# Data shown

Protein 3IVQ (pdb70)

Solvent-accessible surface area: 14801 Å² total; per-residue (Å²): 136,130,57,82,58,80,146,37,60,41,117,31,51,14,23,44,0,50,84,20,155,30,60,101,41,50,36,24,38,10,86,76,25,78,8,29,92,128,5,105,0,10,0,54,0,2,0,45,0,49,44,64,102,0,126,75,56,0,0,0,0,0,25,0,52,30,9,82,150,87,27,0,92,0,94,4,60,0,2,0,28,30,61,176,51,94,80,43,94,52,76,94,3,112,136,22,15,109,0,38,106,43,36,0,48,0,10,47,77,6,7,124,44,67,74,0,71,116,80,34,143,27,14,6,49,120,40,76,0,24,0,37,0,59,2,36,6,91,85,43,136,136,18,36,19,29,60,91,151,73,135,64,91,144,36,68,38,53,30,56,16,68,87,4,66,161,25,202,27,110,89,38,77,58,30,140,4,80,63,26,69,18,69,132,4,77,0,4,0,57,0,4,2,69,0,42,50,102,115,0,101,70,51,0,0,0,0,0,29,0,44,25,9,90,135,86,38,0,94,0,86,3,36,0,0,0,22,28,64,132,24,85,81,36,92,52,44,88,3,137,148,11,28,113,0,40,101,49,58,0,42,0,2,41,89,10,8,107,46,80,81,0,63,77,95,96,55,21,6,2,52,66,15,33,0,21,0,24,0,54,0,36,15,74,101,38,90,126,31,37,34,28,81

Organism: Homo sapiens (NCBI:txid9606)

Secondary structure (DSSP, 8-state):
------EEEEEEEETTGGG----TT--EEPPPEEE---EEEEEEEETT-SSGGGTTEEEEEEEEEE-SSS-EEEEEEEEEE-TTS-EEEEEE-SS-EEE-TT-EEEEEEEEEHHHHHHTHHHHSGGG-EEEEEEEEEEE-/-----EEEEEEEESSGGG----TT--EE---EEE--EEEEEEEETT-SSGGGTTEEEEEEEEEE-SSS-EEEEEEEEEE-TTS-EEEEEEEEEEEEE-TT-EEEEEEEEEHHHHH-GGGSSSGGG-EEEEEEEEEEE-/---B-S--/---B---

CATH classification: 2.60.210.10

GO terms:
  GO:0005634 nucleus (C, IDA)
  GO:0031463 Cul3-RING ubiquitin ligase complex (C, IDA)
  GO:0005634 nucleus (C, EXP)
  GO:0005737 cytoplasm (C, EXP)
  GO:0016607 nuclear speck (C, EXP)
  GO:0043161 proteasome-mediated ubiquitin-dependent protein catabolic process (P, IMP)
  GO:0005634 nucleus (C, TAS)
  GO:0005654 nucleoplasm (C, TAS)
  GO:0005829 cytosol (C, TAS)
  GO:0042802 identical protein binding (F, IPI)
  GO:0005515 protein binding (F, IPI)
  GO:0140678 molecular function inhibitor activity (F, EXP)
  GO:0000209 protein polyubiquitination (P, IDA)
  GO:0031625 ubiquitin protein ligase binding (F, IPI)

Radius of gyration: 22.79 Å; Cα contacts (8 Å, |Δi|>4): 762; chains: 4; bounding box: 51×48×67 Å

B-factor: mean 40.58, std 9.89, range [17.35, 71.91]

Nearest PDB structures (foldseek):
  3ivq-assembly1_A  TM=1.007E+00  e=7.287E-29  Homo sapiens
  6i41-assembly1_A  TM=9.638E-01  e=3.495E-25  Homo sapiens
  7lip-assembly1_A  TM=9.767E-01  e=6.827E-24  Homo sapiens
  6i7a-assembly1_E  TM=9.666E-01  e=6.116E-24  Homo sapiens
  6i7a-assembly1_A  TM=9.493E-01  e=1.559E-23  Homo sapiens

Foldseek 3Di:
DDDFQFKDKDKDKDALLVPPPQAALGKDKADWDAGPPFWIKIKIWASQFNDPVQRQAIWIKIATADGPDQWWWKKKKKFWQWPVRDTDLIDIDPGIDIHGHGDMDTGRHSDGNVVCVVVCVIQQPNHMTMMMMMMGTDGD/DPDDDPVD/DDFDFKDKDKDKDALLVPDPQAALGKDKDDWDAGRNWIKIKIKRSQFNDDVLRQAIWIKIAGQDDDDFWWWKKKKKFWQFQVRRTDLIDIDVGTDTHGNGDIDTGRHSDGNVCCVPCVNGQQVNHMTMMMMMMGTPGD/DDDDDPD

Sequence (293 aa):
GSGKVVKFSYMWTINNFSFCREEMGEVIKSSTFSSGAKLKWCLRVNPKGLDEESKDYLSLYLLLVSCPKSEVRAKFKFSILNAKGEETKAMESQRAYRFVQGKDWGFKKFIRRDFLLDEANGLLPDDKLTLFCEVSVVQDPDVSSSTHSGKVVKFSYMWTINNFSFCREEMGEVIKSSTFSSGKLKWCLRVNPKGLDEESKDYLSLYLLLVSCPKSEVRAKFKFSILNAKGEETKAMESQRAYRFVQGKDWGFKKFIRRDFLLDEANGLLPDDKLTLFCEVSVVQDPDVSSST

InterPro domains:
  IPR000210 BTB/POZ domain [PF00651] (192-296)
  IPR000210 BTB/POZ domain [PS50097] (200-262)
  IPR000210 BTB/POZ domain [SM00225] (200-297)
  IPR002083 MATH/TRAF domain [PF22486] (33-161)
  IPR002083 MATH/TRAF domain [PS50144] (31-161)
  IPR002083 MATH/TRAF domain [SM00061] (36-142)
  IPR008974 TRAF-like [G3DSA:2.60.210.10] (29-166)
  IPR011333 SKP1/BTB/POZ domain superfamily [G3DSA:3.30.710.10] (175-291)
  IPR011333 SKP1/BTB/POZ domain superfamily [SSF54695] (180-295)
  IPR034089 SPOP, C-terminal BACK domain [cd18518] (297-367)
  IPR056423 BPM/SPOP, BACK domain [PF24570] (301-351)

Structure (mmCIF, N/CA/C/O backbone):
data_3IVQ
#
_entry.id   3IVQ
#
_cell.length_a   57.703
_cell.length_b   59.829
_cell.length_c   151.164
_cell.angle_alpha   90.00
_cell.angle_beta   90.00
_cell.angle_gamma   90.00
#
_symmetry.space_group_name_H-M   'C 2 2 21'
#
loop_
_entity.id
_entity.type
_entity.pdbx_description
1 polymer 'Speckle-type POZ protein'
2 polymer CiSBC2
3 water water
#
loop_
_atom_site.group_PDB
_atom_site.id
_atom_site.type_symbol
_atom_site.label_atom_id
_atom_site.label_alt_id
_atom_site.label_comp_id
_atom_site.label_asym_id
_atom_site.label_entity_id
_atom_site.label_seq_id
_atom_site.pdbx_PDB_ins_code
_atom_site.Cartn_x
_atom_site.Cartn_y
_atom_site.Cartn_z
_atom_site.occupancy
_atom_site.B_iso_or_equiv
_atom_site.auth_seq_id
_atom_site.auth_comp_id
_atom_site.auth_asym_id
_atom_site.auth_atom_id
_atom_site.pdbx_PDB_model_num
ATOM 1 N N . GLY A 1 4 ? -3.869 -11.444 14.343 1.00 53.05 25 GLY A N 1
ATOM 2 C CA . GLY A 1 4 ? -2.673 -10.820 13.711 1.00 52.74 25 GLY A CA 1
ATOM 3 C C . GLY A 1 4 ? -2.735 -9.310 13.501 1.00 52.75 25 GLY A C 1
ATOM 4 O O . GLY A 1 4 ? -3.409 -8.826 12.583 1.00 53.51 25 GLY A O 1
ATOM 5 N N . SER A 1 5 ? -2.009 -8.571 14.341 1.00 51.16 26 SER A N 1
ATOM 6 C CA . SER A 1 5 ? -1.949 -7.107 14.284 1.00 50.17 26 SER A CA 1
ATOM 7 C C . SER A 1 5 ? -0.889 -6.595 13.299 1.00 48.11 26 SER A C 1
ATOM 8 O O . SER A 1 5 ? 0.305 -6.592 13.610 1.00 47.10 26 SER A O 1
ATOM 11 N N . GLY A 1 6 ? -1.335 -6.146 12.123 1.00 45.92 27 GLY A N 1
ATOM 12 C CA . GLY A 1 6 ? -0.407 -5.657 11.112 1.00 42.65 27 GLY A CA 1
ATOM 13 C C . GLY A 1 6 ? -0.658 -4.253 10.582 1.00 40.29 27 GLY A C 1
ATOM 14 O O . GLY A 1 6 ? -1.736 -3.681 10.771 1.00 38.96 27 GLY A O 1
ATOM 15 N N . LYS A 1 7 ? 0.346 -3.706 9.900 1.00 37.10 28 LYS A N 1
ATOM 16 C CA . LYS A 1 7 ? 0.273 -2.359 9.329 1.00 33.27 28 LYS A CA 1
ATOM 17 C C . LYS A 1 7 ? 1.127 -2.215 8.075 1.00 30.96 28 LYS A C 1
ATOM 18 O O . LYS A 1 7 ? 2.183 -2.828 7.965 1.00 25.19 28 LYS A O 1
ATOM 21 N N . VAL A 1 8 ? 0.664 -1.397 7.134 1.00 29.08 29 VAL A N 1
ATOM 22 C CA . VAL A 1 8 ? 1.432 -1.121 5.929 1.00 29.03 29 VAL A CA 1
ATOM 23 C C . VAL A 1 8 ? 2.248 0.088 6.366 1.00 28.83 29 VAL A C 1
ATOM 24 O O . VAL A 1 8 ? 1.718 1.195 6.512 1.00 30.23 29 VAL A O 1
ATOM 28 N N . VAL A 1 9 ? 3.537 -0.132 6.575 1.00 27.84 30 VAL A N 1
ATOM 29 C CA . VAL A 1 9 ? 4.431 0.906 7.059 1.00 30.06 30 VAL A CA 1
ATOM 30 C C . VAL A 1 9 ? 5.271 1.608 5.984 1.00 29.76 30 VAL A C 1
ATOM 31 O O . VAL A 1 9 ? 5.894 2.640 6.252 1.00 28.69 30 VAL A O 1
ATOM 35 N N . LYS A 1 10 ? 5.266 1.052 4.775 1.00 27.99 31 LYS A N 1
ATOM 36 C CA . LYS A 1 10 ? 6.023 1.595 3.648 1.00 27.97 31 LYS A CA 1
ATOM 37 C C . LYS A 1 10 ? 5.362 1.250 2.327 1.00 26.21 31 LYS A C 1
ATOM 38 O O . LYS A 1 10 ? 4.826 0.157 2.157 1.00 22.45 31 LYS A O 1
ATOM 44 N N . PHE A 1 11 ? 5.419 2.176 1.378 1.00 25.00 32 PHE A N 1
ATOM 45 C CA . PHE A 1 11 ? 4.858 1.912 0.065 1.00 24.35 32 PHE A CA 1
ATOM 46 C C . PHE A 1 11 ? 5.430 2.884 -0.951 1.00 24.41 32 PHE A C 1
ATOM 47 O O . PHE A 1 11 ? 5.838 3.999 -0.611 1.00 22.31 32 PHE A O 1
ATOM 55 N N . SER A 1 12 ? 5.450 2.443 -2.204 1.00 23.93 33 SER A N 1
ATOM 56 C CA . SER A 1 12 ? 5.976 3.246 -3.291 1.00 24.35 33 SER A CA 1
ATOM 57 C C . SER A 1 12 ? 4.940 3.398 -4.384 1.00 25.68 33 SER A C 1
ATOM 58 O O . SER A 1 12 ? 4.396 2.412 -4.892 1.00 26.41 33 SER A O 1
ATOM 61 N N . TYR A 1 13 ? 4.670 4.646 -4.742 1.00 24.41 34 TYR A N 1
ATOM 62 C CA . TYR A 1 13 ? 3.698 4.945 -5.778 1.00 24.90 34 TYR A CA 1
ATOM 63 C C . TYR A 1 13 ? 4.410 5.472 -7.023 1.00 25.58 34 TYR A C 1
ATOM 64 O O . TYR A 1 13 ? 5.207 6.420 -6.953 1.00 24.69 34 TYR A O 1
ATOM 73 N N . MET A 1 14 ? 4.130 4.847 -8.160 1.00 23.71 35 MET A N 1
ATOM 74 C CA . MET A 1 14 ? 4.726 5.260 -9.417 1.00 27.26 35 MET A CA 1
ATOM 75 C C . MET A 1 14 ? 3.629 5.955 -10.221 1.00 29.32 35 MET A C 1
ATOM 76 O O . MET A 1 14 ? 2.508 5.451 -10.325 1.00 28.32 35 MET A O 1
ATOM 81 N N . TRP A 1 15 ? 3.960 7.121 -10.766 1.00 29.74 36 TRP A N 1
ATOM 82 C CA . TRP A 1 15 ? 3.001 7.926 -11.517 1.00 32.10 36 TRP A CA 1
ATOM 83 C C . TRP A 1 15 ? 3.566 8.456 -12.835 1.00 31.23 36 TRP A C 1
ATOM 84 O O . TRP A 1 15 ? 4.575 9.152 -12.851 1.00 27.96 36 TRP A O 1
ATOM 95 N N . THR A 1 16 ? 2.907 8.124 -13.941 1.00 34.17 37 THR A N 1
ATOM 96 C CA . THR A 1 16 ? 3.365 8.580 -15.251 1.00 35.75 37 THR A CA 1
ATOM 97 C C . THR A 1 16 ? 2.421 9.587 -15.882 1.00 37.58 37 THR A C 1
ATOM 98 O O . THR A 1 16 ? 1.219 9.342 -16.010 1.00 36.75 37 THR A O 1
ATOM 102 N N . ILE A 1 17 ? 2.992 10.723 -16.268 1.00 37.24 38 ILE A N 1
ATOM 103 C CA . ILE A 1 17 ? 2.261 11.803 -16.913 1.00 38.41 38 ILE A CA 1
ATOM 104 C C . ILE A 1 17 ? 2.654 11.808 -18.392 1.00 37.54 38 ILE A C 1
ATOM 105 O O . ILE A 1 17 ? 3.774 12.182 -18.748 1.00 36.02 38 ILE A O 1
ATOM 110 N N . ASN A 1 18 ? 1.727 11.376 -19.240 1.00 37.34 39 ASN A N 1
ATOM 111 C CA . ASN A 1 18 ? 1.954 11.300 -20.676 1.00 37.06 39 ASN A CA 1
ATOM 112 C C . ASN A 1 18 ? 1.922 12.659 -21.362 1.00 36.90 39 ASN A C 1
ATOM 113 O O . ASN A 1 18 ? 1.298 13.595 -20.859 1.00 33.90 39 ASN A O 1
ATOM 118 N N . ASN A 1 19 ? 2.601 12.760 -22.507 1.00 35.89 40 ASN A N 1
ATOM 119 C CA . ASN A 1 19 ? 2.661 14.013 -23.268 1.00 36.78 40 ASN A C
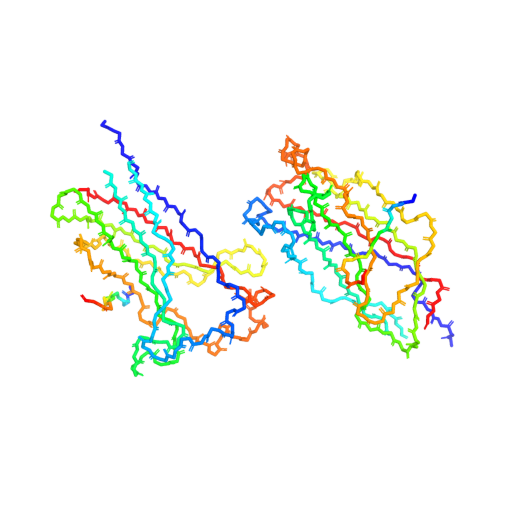A 1
ATOM 120 C C . ASN A 1 19 ? 2.916 15.195 -22.349 1.00 36.06 40 ASN A C 1
ATOM 121 O O . ASN A 1 19 ? 2.240 16.213 -22.439 1.00 32.21 40 ASN A O 1
ATOM 126 N N . PHE A 1 20 ? 3.902 15.044 -21.471 1.00 36.90 41 PHE A N 1
ATOM 127 C CA . PHE A 1 20 ? 4.255 16.071 -20.501 1.00 39.73 41 PHE A CA 1
ATOM 128 C C . PHE A 1 20 ? 4.463 17.457 -21.107 1.00 42.24 41 PHE A C 1
ATOM 129 O O . PHE A 1 20 ? 4.135 18.470 -20.484 1.00 42.01 41 PHE A O 1
ATOM 137 N N . SER A 1 21 ? 5.014 17.508 -22.316 1.00 45.69 42 SER A N 1
ATOM 138 C CA . SER A 1 21 ? 5.254 18.789 -22.981 1.00 48.98 42 SER A CA 1
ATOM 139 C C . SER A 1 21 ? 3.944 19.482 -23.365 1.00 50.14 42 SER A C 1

# Work required
Every line that includes "ligase" must be copied from the material above.

# Response to this exercise
  GO:0031463 Cul3-RING ubiquitin ligase complex (C, IDA)
  GO:0031625 ubiquitin protein ligase binding (F, IPI)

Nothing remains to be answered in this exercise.